[[ TASK MATERIAL, beginning ]]

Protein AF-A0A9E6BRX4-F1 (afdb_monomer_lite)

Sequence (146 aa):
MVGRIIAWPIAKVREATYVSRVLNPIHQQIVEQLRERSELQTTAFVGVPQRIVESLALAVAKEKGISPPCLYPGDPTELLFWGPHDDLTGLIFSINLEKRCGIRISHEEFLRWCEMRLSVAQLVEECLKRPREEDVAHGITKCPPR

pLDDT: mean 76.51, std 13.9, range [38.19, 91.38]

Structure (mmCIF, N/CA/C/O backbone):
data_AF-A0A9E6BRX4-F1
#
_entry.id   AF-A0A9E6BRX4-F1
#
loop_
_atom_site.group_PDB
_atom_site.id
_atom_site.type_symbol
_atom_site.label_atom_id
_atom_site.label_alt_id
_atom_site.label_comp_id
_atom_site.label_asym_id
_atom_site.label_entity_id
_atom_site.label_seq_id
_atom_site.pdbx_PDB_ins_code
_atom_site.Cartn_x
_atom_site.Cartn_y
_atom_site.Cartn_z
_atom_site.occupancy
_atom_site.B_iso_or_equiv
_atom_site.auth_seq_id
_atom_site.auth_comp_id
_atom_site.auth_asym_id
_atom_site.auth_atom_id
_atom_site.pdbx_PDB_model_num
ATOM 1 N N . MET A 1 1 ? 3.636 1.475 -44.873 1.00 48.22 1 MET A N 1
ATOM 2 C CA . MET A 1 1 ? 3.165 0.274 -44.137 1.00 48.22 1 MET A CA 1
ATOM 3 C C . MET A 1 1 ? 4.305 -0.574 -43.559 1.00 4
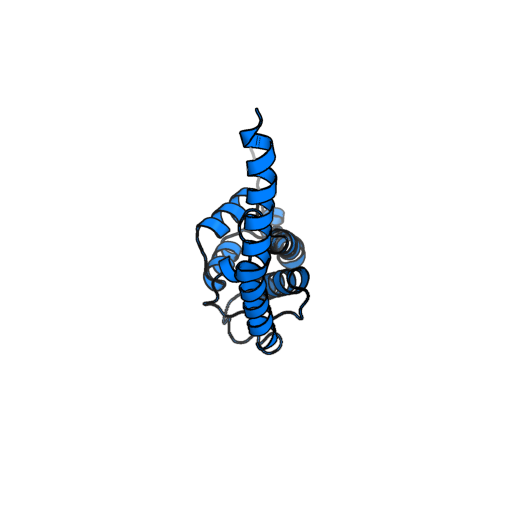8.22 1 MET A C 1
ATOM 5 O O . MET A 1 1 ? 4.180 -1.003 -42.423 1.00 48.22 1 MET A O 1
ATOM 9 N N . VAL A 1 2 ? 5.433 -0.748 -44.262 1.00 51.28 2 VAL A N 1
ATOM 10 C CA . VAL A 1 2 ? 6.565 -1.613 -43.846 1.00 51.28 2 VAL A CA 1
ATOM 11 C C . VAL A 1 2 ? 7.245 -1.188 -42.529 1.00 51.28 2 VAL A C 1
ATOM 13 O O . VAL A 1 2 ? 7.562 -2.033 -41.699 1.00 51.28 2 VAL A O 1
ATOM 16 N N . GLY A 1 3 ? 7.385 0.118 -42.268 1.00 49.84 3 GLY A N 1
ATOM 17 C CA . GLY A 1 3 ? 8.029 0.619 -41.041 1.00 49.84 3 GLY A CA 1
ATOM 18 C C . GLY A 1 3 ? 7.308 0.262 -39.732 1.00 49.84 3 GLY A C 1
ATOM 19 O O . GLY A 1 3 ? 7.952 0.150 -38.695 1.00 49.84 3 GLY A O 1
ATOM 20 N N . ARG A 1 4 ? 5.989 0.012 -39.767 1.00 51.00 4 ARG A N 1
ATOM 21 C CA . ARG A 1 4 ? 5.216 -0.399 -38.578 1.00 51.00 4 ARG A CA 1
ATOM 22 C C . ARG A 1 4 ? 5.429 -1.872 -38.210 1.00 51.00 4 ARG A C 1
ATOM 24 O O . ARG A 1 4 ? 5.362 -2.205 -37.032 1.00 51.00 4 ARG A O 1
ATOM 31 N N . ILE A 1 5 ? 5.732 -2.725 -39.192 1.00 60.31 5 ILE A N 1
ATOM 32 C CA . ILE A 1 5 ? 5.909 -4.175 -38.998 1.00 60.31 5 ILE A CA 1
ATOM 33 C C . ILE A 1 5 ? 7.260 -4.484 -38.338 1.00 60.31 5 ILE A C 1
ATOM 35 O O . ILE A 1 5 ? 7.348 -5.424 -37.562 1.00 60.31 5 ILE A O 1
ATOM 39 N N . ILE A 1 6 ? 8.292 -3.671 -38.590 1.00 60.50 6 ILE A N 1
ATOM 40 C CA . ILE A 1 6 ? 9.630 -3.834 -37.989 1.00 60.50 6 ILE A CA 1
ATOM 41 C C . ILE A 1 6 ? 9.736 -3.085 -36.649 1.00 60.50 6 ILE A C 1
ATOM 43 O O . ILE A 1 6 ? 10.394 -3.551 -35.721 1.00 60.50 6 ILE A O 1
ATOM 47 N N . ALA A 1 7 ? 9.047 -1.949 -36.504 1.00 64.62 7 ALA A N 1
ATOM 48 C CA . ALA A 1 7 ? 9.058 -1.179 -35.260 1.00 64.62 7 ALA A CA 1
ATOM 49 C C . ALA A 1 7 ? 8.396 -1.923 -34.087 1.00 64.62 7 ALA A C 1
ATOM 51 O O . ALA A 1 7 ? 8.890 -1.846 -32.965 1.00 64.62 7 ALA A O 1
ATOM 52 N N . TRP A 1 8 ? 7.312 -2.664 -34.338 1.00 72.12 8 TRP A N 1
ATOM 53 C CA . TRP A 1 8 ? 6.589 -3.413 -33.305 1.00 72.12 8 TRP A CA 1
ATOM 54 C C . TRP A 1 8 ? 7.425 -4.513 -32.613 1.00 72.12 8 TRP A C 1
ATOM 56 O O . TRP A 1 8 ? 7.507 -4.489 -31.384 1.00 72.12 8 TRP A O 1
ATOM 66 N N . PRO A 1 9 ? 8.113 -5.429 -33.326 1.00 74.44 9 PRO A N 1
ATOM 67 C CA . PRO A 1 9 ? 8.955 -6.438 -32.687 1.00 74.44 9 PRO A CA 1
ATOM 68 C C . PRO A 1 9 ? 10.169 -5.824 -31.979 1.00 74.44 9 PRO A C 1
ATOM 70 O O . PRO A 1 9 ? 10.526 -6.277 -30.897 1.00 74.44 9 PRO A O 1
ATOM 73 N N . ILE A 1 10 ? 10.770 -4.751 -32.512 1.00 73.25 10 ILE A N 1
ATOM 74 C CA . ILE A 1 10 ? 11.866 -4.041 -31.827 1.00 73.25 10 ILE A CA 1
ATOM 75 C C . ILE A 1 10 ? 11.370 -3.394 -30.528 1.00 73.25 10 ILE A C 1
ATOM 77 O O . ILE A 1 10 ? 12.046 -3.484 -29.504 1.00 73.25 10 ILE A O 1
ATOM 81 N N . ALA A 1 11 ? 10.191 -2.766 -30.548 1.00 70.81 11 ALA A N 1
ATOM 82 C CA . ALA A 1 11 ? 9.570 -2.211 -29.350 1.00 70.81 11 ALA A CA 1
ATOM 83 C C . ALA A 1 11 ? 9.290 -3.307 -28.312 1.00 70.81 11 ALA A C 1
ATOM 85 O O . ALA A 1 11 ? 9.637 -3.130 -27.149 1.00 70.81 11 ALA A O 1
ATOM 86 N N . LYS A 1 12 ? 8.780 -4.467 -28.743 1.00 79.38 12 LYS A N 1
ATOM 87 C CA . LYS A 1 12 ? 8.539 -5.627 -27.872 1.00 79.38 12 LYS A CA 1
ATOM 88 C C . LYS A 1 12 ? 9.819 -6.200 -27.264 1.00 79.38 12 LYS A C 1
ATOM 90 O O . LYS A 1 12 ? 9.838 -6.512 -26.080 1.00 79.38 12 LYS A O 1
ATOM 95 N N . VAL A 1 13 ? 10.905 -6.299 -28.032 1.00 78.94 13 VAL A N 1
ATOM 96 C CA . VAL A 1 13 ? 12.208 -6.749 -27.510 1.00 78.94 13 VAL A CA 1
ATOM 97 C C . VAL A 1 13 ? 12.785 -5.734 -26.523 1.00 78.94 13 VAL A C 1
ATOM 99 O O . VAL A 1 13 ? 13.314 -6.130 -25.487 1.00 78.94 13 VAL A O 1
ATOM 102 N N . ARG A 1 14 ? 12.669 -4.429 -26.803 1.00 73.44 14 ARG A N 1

[[ TASK MATERIAL, end ]]

#### EXERCISE INSTRUCTIONS:
The expected answer is an exact copy of the lines above, beginning at the line with "ATOM 73 N N" and ending at the line with "ATOM 77 O O", with both ends in.

#### TASK RESPONSE:
ATOM 73 N N . ILE A 1 10 ? 10.770 -4.751 -32.512 1.00 73.25 10 ILE A N 1
ATOM 74 C CA . ILE A 1 10 ? 11.866 -4.041 -31.827 1.00 73.25 10 ILE A CA 1
ATOM 75 C C . ILE A 1 10 ? 11.370 -3.394 -30.528 1.00 73.25 10 ILE A C 1
ATOM 77 O O . ILE A 1 10 ? 12.046 -3.484 -29.504 1.00 73.25 10 ILE A O 1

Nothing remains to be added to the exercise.